Strengths of the present review include that two people performed the data extraction with similar results, data collection, and synthesis. The overall quality of the included studies was relatively high, based on the QUIPS risk of bias assessment tool. In addition, all studies had both male and female participants, within a valid age range, and all studies excluded participants with known neurologic or psychiatric conditions. Criteria used in the included studies for MCI and AD were largely standardized, and all studies used widely accepted methods of diagnosis.
CONCLUSION
CSF Aβ42, combinations of amyloid and tau, or combinations of amyloid and cerebrovascular lesions may be the best indicators of future clinical progression to MCI/AD in individuals presenting with subjective cognitive complaints.
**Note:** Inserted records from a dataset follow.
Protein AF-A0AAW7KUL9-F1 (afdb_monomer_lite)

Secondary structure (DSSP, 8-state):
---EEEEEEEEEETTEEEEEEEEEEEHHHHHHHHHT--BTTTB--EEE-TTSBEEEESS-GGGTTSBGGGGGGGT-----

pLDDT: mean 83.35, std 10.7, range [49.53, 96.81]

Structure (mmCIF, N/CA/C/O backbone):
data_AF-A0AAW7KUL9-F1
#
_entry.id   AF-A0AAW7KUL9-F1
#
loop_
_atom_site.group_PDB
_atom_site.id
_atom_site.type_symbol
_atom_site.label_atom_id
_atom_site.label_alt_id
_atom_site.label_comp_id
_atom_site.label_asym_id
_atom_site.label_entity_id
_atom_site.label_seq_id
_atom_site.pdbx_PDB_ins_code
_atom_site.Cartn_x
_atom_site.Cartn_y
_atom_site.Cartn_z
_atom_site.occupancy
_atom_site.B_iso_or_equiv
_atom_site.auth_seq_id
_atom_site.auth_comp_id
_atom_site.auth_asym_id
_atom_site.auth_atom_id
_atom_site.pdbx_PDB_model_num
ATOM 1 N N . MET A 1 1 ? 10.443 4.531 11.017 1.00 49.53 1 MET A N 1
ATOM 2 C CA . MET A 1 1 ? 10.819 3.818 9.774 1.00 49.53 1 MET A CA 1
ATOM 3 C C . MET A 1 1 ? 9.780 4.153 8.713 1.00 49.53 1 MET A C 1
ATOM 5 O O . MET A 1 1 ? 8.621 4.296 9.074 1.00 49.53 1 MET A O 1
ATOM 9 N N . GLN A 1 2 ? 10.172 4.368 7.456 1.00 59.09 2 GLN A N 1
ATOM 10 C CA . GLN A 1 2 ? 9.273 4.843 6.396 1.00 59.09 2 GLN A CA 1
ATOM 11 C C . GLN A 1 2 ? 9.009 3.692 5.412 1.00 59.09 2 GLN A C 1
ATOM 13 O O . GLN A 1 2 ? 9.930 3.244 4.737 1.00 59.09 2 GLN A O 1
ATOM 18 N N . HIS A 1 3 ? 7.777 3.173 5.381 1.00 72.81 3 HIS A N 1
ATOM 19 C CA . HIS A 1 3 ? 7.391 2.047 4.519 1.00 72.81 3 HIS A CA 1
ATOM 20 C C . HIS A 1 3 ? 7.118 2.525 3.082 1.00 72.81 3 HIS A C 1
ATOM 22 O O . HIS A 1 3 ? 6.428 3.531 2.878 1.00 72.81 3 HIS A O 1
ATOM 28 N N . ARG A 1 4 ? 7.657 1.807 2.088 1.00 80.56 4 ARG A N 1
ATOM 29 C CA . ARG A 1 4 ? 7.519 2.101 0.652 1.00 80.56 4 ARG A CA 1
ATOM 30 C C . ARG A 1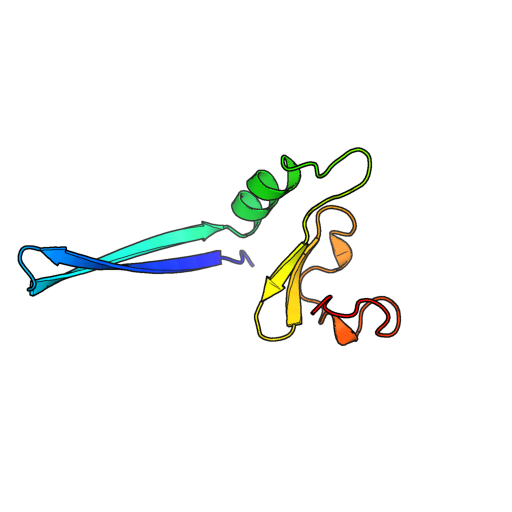 4 ? 7.156 0.832 -0.110 1.00 80.56 4 ARG A C 1
ATOM 32 O O . ARG A 1 4 ? 7.588 -0.250 0.272 1.00 80.56 4 ARG A O 1
ATOM 39 N N . ILE A 1 5 ? 6.390 0.997 -1.180 1.00 80.69 5 ILE A N 1
ATOM 40 C CA . ILE A 1 5 ? 6.087 -0.059 -2.143 1.00 80.69 5 ILE A CA 1
ATOM 41 C C . ILE A 1 5 ? 6.720 0.347 -3.469 1.00 80.69 5 ILE A C 1
ATOM 43 O O . ILE A 1 5 ? 6.534 1.475 -3.929 1.00 80.69 5 ILE A O 1
ATOM 47 N N . THR A 1 6 ? 7.457 -0.575 -4.076 1.00 85.62 6 THR A N 1
ATOM 48 C CA . THR A 1 6 ? 8.108 -0.369 -5.369 1.00 85.62 6 THR A CA 1
ATOM 49 C C . THR A 1 6 ? 7.402 -1.201 -6.422 1.00 85.62 6 THR A C 1
ATOM 51 O O . THR A 1 6 ? 7.293 -2.417 -6.288 1.00 85.62 6 THR A O 1
ATOM 54 N N . THR A 1 7 ? 6.947 -0.555 -7.492 1.00 87.75 7 THR A N 1
ATOM 55 C CA . THR A 1 7 ? 6.461 -1.251 -8.688 1.00 87.75 7 THR A CA 1
ATOM 56 C C . THR A 1 7 ? 7.516 -1.161 -9.775 1.00 87.75 7 THR A C 1
ATOM 58 O O . THR A 1 7 ? 8.018 -0.075 -10.056 1.00 87.75 7 THR A O 1
ATOM 61 N N . VAL A 1 8 ? 7.846 -2.291 -10.401 1.00 94.25 8 VAL A N 1
ATOM 62 C CA . VAL A 1 8 ? 8.783 -2.357 -11.527 1.00 94.25 8 VAL A CA 1
ATOM 63 C C . VAL A 1 8 ? 8.066 -2.790 -12.798 1.00 94.25 8 VAL A C 1
ATOM 65 O O . VAL A 1 8 ? 7.264 -3.722 -12.790 1.00 94.25 8 VAL A O 1
ATOM 68 N N . LYS A 1 9 ? 8.369 -2.121 -13.909 1.00 93.88 9 LYS A N 1
ATOM 69 C CA . LYS A 1 9 ? 7.847 -2.443 -15.236 1.00 93.88 9 LYS A CA 1
ATOM 70 C C . LYS A 1 9 ? 8.994 -2.590 -16.224 1.00 93.88 9 LYS A C 1
ATOM 72 O O . LYS A 1 9 ? 9.818 -1.691 -16.359 1.00 93.88 9 LYS A O 1
ATOM 77 N N . ALA A 1 10 ? 9.024 -3.709 -16.942 1.00 95.50 10 ALA A N 1
ATOM 78 C CA . ALA A 1 10 ? 9.941 -3.897 -18.059 1.00 95.50 10 ALA A CA 1
ATOM 79 C C . ALA A 1 10 ? 9.654 -2.871 -19.168 1.00 95.50 10 ALA A C 1
ATOM 81 O O . ALA A 1 10 ? 8.497 -2.633 -19.536 1.00 95.50 10 ALA A O 1
ATOM 82 N N . ILE A 1 11 ? 10.716 -2.276 -19.704 1.00 96.25 11 ILE A N 1
ATOM 83 C CA . ILE A 1 11 ? 10.666 -1.438 -20.897 1.00 96.25 11 ILE A CA 1
ATOM 84 C C . ILE A 1 11 ? 11.061 -2.328 -22.069 1.00 96.25 11 ILE A C 1
ATOM 86 O O . ILE A 1 11 ? 12.193 -2.810 -22.143 1.00 96.25 11 ILE A O 1
ATOM 90 N N . ILE A 1 12 ? 10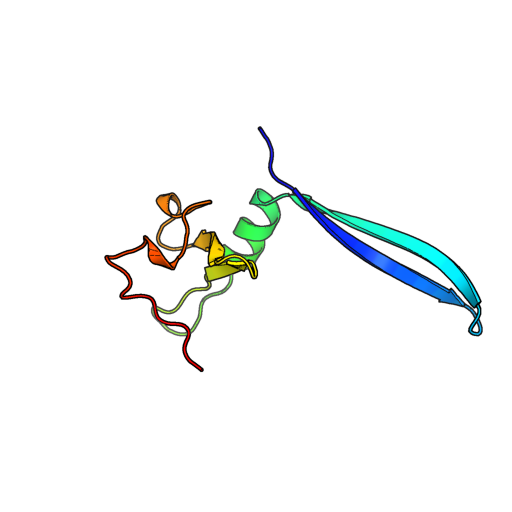.102 -2.560 -22.959 1.00 96.69 12 ILE A N 1
ATOM 91 C CA . ILE A 1 12 ? 10.286 -3.343 -24.176 1.00 96.69 12 ILE A CA 1
ATOM 92 C C . ILE A 1 12 ? 10.143 -2.387 -25.353 1.00 96.69 12 ILE A C 1
ATOM 94 O O . ILE A 1 12 ? 9.113 -1.723 -25.473 1.00 96.69 12 ILE A O 1
ATOM 98 N N . ASP A 1 13 ? 11.162 -2.339 -26.203 1.00 96.06 13 ASP A N 1
ATOM 99 C CA . ASP A 1 13 ? 11.157 -1.591 -27.457 1.00 96.06 13 ASP A CA 1
ATOM 100 C C . ASP A 1 13 ? 11.420 -2.553 -28.615 1.00 96.06 13 ASP A C 1
ATOM 102 O O . ASP A 1 13 ? 12.333 -3.375 -28.553 1.00 96.06 13 ASP A O 1
ATOM 106 N N . ASN A 1 14 ? 10.574 -2.512 -29.645 1.00 96.00 14 ASN A N 1
ATOM 107 C CA . ASN A 1 14 ? 10.637 -3.414 -30.804 1.00 96.00 14 ASN A CA 1
ATOM 108 C C . ASN A 1 14 ? 10.785 -4.913 -30.448 1.00 96.00 14 ASN A C 1
ATOM 110 O O . ASN A 1 14 ? 11.460 -5.671 -31.139 1.00 96.00 14 ASN A O 1
ATOM 114 N N . GLY A 1 15 ? 10.161 -5.351 -29.349 1.00 95.44 15 GLY A N 1
ATOM 115 C CA . GLY A 1 15 ? 10.230 -6.736 -28.869 1.00 95.44 15 GLY A CA 1
ATOM 116 C C . GLY A 1 15 ? 11.506 -7.097 -28.098 1.00 95.44 15 GLY A C 1
ATOM 117 O O . GLY A 1 15 ? 11.599 -8.211 -27.587 1.00 95.44 15 GLY A O 1
ATOM 118 N N . GLN A 1 16 ? 12.462 -6.175 -27.952 1.00 96.69 16 GLN A N 1
ATOM 119 C CA . GLN A 1 16 ? 13.630 -6.343 -27.089 1.00 96.69 16 GLN A CA 1
ATOM 120 C C . GLN A 1 16 ? 13.413 -5.701 -25.721 1.00 96.69 16 GLN A C 1
ATOM 122 O O . GLN A 1 16 ? 12.955 -4.566 -25.607 1.00 96.69 16 GLN A O 1
ATOM 127 N N . LEU A 1 17 ? 13.793 -6.423 -24.666 1.00 96.44 17 LEU A N 1
ATOM 128 C CA . LEU A 1 17 ? 13.919 -5.858 -23.328 1.00 96.44 17 LEU A CA 1
ATOM 129 C C . LEU A 1 17 ? 15.110 -4.894 -23.310 1.00 96.44 17 LEU A C 1
ATOM 131 O O . LEU A 1 17 ? 16.253 -5.331 -23.425 1.00 96.44 17 LEU A O 1
ATOM 135 N N . ILE A 1 18 ? 14.838 -3.604 -23.132 1.00 96.81 18 ILE A N 1
ATOM 136 C CA . ILE A 1 18 ? 15.873 -2.559 -23.101 1.00 96.81 18 ILE A CA 1
ATOM 137 C C . ILE A 1 18 ? 16.126 -2.010 -21.692 1.00 96.81 18 ILE A C 1
ATOM 139 O O . ILE A 1 18 ? 17.078 -1.265 -21.478 1.00 96.81 18 ILE A O 1
ATOM 143 N N . GLY A 1 19 ? 15.299 -2.383 -20.712 1.00 96.31 19 GLY A N 1
ATOM 144 C CA . GLY A 1 19 ? 15.503 -2.008 -19.316 1.00 96.31 19 GLY A CA 1
ATOM 145 C C . GLY A 1 19 ? 14.283 -2.248 -18.435 1.00 96.31 19 GLY A C 1
ATOM 146 O O . GLY A 1 19 ? 13.325 -2.915 -18.826 1.00 96.31 19 GLY A O 1
ATOM 147 N N . ALA A 1 20 ? 14.311 -1.674 -17.235 1.00 95.56 20 ALA A N 1
ATOM 148 C CA . ALA A 1 20 ? 13.187 -1.668 -16.309 1.00 95.56 20 ALA A CA 1
ATOM 149 C C . ALA A 1 20 ? 13.017 -0.276 -15.693 1.00 95.56 20 ALA A C 1
ATOM 151 O O . ALA A 1 20 ? 13.994 0.390 -15.355 1.00 95.56 20 ALA A O 1
ATOM 152 N N . GLN A 1 21 ? 11.769 0.149 -15.535 1.00 95.25 21 GLN A N 1
ATOM 153 C CA . GLN A 1 21 ? 11.390 1.350 -14.806 1.00 95.25 21 GLN A CA 1
ATOM 154 C C . GLN A 1 21 ? 10.842 0.945 -13.440 1.00 95.25 21 GLN A C 1
ATOM 156 O O . GLN A 1 21 ? 9.876 0.189 -13.370 1.00 95.25 21 GLN A O 1
ATOM 161 N N . GLY A 1 22 ? 11.447 1.455 -12.369 1.00 92.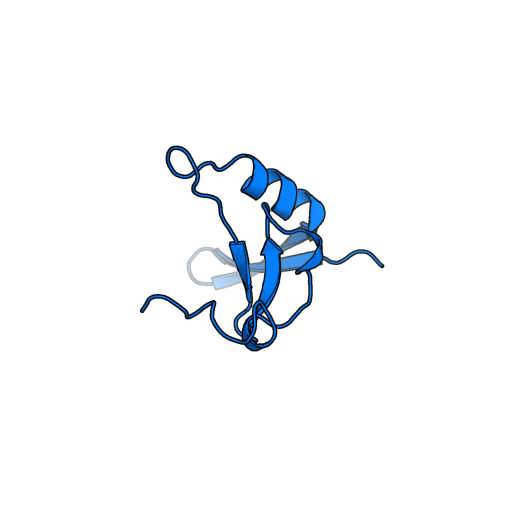12 22 GLY A N 1
ATOM 162 C CA . GLY A 1 22 ? 10.916 1.359 -11.012 1.00 92.12 22 GLY A CA 1
ATOM 163 C C . GLY A 1 22 ? 10.224 2.655 -10.600 1.00 92.12 22 GLY A C 1
ATOM 164 O O . GLY A 1 22 ? 10.721 3.740 -10.899 1.00 92.12 22 GLY A O 1
ATOM 165 N N . MET A 1 23 ? 9.095 2.547 -9.906 1.00 89.56 23 MET A N 1
ATOM 166 C CA . MET A 1 23 ? 8.443 3.660 -9.222 1.00 89.56 23 MET A CA 1
ATOM 167 C C . MET A 1 23 ? 8.226 3.291 -7.759 1.00 89.56 23 MET A C 1
ATOM 169 O O . MET A 1 23 ? 7.544 2.313 -7.452 1.00 89.56 23 MET A O 1
ATOM 173 N N . ASP A 1 24 ? 8.789 4.104 -6.870 1.00 87.44 24 ASP A N 1
ATOM 174 C CA . ASP A 1 24 ? 8.638 3.947 -5.431 1.00 87.44 24 ASP A CA 1
ATOM 175 C C . ASP A 1 24 ? 7.562 4.886 -4.906 1.00 87.44 24 ASP A C 1
ATOM 177 O O . ASP A 1 24 ? 7.738 6.109 -4.898 1.00 87.44 24 ASP A O 1
ATOM 181 N N . VAL A 1 25 ? 6.499 4.317 -4.358 1.00 82.25 25 VAL A N 1
ATOM 182 C CA . VAL A 1 25 ? 5.427 5.074 -3.717 1.00 82.25 25 VAL A CA 1
ATOM 183 C C . VAL A 1 25 ? 5.558 4.917 -2.206 1.00 82.25 25 VAL A C 1
ATOM 185 O O . VAL A 1 25 ? 5.742 3.814 -1.685 1.00 82.25 25 VAL A O 1
ATOM 188 N N . SER A 1 26 ? 5.512 6.032 -1.475 1.00 86.19 26 SER A N 1
ATOM 189 C CA . SER A 1 26 ? 5.436 5.970 -0.017 1.00 86.19 26 SER A CA 1
ATOM 190 C C . SER A 1 26 ? 4.054 5.473 0.392 1.00 86.19 26 SER A C 1
ATOM 192 O O . SER A 1 26 ? 3.044 5.821 -0.220 1.00 86.19 26 SER A O 1
ATOM 194 N N . LEU A 1 27 ? 3.980 4.684 1.463 1.00 80.56 27 LEU A N 1
ATOM 195 C CA . LEU A 1 27 ? 2.684 4.206 1.942 1.00 80.56 27 LEU A CA 1
ATOM 196 C C . LEU A 1 27 ? 1.771 5.366 2.396 1.00 80.56 27 LEU A C 1
ATOM 198 O O . LEU A 1 27 ? 0.550 5.246 2.342 1.00 80.56 27 LEU A O 1
ATOM 202 N N . GLY A 1 28 ? 2.360 6.493 2.812 1.00 82.62 28 GLY A N 1
ATOM 203 C CA . GLY A 1 28 ? 1.638 7.740 3.081 1.00 82.62 28 GLY A CA 1
ATOM 204 C C . GLY A 1 28 ? 0.951 8.282 1.829 1.00 82.62 28 GLY A C 1
ATOM 205 O O . GLY A 1 28 ? -0.267 8.379 1.820 1.00 82.62 28 GLY A O 1
ATOM 206 N N . GLY A 1 29 ? 1.695 8.488 0.737 1.00 82.62 29 GLY A N 1
ATOM 207 C CA . GLY A 1 29 ? 1.114 8.979 -0.519 1.00 82.62 29 GLY A CA 1
ATOM 208 C C . GLY A 1 29 ? 0.051 8.039 -1.097 1.00 82.62 29 GLY A C 1
ATOM 209 O O . GLY A 1 29 ? -0.949 8.493 -1.640 1.00 82.62 29 GLY A O 1
ATOM 210 N N . LEU A 1 30 ? 0.212 6.724 -0.917 1.00 81.50 30 LEU A N 1
ATOM 211 C CA . LEU A 1 30 ? -0.833 5.761 -1.269 1.00 81.50 30 LEU A CA 1
ATOM 212 C C . LEU A 1 30 ? -2.085 5.903 -0.389 1.00 81.50 30 LEU A C 1
ATOM 214 O O . LEU A 1 30 ? -3.196 5.760 -0.886 1.00 81.50 30 LEU A O 1
ATOM 218 N N . THR A 1 31 ? -1.918 6.195 0.904 1.00 82.44 31 THR A N 1
ATOM 219 C CA . THR A 1 31 ? -3.046 6.445 1.818 1.00 82.44 31 THR A CA 1
ATOM 220 C C . THR A 1 31 ? -3.820 7.681 1.393 1.00 82.44 31 THR A C 1
ATOM 222 O O . THR A 1 31 ? -5.041 7.617 1.352 1.00 82.44 31 THR A O 1
ATOM 225 N N . ASP A 1 32 ? -3.122 8.756 1.028 1.00 85.69 32 ASP A N 1
ATOM 226 C CA . ASP A 1 32 ? -3.747 10.014 0.613 1.00 85.69 32 ASP A CA 1
ATOM 227 C C . ASP A 1 32 ? -4.599 9.812 -0.651 1.00 85.69 32 ASP A C 1
ATOM 229 O O . ASP A 1 32 ? -5.766 10.188 -0.677 1.00 85.69 32 ASP A O 1
ATOM 233 N N . ILE A 1 33 ? -4.064 9.102 -1.655 1.00 84.81 33 ILE A N 1
ATOM 234 C CA . ILE A 1 33 ? -4.804 8.760 -2.883 1.00 84.81 33 ILE A CA 1
ATOM 235 C C . ILE A 1 33 ? -6.074 7.955 -2.571 1.00 84.81 33 ILE A C 1
ATOM 237 O O . ILE A 1 33 ? -7.123 8.184 -3.168 1.00 84.81 33 ILE A O 1
ATOM 241 N N . ILE A 1 34 ? -5.984 6.980 -1.662 1.00 85.12 34 ILE A N 1
ATOM 242 C CA . ILE A 1 34 ? -7.104 6.089 -1.331 1.00 85.12 34 ILE A CA 1
ATOM 243 C C . ILE A 1 34 ? -8.138 6.795 -0.439 1.00 85.12 34 ILE A C 1
ATOM 245 O O . ILE A 1 34 ? -9.331 6.525 -0.571 1.00 85.12 34 ILE A O 1
ATOM 249 N N . ALA A 1 35 ? -7.710 7.699 0.447 1.00 83.94 35 ALA A N 1
ATOM 250 C CA . ALA A 1 35 ? -8.582 8.433 1.365 1.00 83.94 35 ALA A CA 1
ATOM 251 C C . ALA A 1 35 ? -9.582 9.346 0.640 1.00 83.94 35 ALA A C 1
ATOM 253 O O . ALA A 1 35 ? -10.696 9.550 1.129 1.00 83.94 35 ALA A O 1
ATOM 254 N N . ASP A 1 36 ? -9.215 9.838 -0.543 1.00 85.06 36 ASP A N 1
ATOM 255 C CA . ASP A 1 36 ? -10.091 10.658 -1.381 1.00 85.06 36 ASP A CA 1
ATOM 256 C C . ASP A 1 36 ? -11.180 9.840 -2.102 1.00 85.06 36 ASP A C 1
ATOM 258 O O . ASP A 1 36 ? -12.181 10.394 -2.567 1.00 85.06 36 ASP A O 1
ATOM 262 N N . ILE A 1 37 ? -11.039 8.511 -2.174 1.00 85.88 37 ILE A N 1
ATOM 263 C CA . ILE A 1 37 ? -12.009 7.637 -2.838 1.00 85.88 37 ILE A CA 1
ATOM 264 C C . ILE A 1 37 ? -13.138 7.279 -1.864 1.00 85.88 37 ILE A C 1
ATOM 266 O O . ILE A 1 37 ? -12.972 6.479 -0.942 1.00 85.88 37 ILE A O 1
ATOM 270 N N . LYS A 1 38 ? -14.332 7.822 -2.118 1.00 82.12 38 LYS A N 1
ATOM 271 C CA . LYS A 1 38 ? -15.571 7.473 -1.407 1.00 82.12 38 LYS A CA 1
ATOM 272 C C . LYS A 1 38 ? -16.434 6.542 -2.251 1.00 82.12 38 LYS A C 1
ATOM 274 O O . LYS A 1 38 ? -16.671 6.809 -3.428 1.00 82.12 38 LYS A O 1
ATOM 279 N N . LEU A 1 39 ? -16.931 5.467 -1.642 1.00 84.69 39 LEU A N 1
ATOM 280 C CA . LEU A 1 39 ? -17.818 4.503 -2.295 1.00 84.69 39 LEU A CA 1
ATOM 281 C C . LEU A 1 39 ? -19.241 4.662 -1.751 1.00 84.69 39 LEU A C 1
ATOM 283 O O . LEU A 1 39 ? -19.565 4.178 -0.669 1.00 84.69 39 LEU A O 1
ATOM 287 N N . GLY A 1 40 ? -20.106 5.342 -2.504 1.00 87.00 40 GLY A N 1
ATOM 288 C CA . GLY A 1 40 ? -21.455 5.666 -2.034 1.00 87.00 40 GLY A CA 1
ATOM 289 C C . GLY A 1 40 ? -21.427 6.581 -0.805 1.00 87.00 40 GLY A C 1
ATOM 290 O O . GLY A 1 40 ? -20.556 7.439 -0.684 1.00 87.00 40 GLY A O 1
ATOM 291 N N . GLU A 1 41 ? -22.386 6.411 0.105 1.00 85.00 41 GLU A N 1
ATOM 292 C CA . GLU A 1 41 ? -22.526 7.296 1.271 1.00 85.00 41 GLU A CA 1
ATOM 293 C C . GLU A 1 41 ? -21.583 6.938 2.430 1.00 85.00 41 GLU A C 1
ATOM 295 O O . GLU A 1 41 ? -21.099 7.825 3.129 1.00 85.00 41 GLU A O 1
ATOM 300 N N . THR A 1 42 ? -21.308 5.647 2.644 1.00 85.06 42 THR A N 1
ATOM 301 C CA . THR A 1 42 ? -20.559 5.156 3.819 1.00 85.06 42 THR A CA 1
ATOM 302 C C . THR A 1 42 ? -19.430 4.183 3.484 1.00 85.06 42 THR A C 1
ATOM 304 O O . THR A 1 42 ? -18.691 3.766 4.380 1.00 85.06 42 THR A O 1
ATOM 307 N N . GLY A 1 43 ? -19.281 3.806 2.213 1.00 83.12 43 GLY A N 1
ATOM 308 C CA . GLY A 1 43 ? -18.237 2.895 1.769 1.00 83.12 43 GLY A CA 1
ATOM 309 C C . GLY A 1 43 ? -16.888 3.594 1.623 1.00 83.12 43 GLY A C 1
ATOM 310 O O . GLY A 1 43 ? -16.793 4.771 1.268 1.00 83.12 43 GLY A O 1
ATOM 311 N N . TYR A 1 44 ? -15.830 2.836 1.880 1.00 87.50 44 TYR A N 1
ATOM 312 C CA . TYR A 1 44 ? -14.441 3.273 1.799 1.00 87.50 44 TYR A CA 1
ATOM 313 C C . TYR A 1 44 ? -13.566 2.102 1.343 1.00 87.50 44 TYR A C 1
ATOM 315 O O . TYR A 1 44 ? -14.028 0.961 1.259 1.00 87.50 44 TYR A O 1
ATOM 323 N N . LEU A 1 45 ? -12.306 2.390 1.032 1.00 87.38 45 LEU A N 1
ATOM 324 C CA . LEU A 1 45 ? -11.348 1.399 0.558 1.00 87.38 45 LEU A CA 1
ATOM 325 C C . LEU A 1 45 ? -10.389 0.935 1.659 1.00 87.38 45 LEU A C 1
ATOM 327 O O . LEU A 1 45 ? -9.960 1.707 2.518 1.00 87.38 45 LEU A O 1
ATOM 331 N N . MET A 1 46 ? -10.010 -0.337 1.566 1.00 87.62 46 MET A N 1
ATOM 332 C CA . MET A 1 46 ? -8.953 -0.968 2.347 1.00 87.62 46 MET A CA 1
ATOM 333 C C . MET A 1 46 ? -7.971 -1.637 1.384 1.00 87.62 46 MET A C 1
ATOM 335 O O . MET A 1 46 ? -8.385 -2.282 0.420 1.00 87.62 46 MET A O 1
ATOM 339 N N . LEU A 1 47 ? -6.675 -1.492 1.649 1.00 85.38 47 LEU A N 1
ATOM 340 C CA . LEU A 1 47 ? -5.606 -2.146 0.910 1.00 85.38 47 LEU A CA 1
ATOM 341 C C . LEU A 1 47 ? -4.986 -3.246 1.766 1.00 85.38 47 LEU A C 1
ATOM 343 O O . LEU A 1 47 ? -4.533 -2.996 2.883 1.00 85.38 47 LEU A O 1
ATOM 347 N N . ILE A 1 48 ? -4.935 -4.448 1.205 1.00 86.94 48 ILE A N 1
ATOM 348 C CA . ILE A 1 48 ? -4.445 -5.655 1.864 1.00 86.94 48 ILE A CA 1
ATOM 349 C C . ILE A 1 48 ? -3.483 -6.330 0.893 1.00 86.94 48 ILE A C 1
ATOM 351 O O . ILE A 1 48 ? -3.814 -6.477 -0.286 1.00 86.94 48 ILE A O 1
ATOM 355 N N . GLU A 1 49 ? -2.303 -6.716 1.365 1.00 84.75 49 GLU A N 1
ATOM 356 C CA . GLU A 1 49 ? -1.393 -7.526 0.555 1.00 84.75 49 GLU A CA 1
ATOM 357 C C . GLU A 1 49 ? -1.814 -9.004 0.558 1.00 84.75 49 GLU A C 1
ATOM 359 O O . GLU A 1 49 ? -2.682 -9.436 1.320 1.00 84.75 49 GLU A O 1
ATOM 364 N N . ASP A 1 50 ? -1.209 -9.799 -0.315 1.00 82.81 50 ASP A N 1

However, additional longitudinal studies in more diverse populations with longer follow-up times are needed to confirm these findings. In addition, diversity of study settings may yield different results, as those reporting to a memory clinic likely have different neurocognitive or psychological profiles than the general population. Furthermore, the current study focuses on markers that are known to be affected in AD. Given the disease time course, it is certainly possible that more sensitive markers including serum tau fragments and neurofilament light proteins, may be better candidates for early signs of AD than structural changes, which may take many years to present. Consequently, additional research is needed to investigate the potential of vascular markers, and vascular markers in combination with Aβ42, in addition to PET, early CSF, and blood biomarkers. However, the potential of pre-AD biomarkers in individuals with SCD has many important implications for research and clinical practice. Specific biomarker profiles may be able to discriminate between individuals with cognitive complaints that will progress to AD or other forms of dementia, and those who will not develop clinical cognitive deficits. A specific biomarker profile, potentially using a combination of CSF and neuroimaging biomarkers, may identify participants for future clinical trials aimed at early interventions.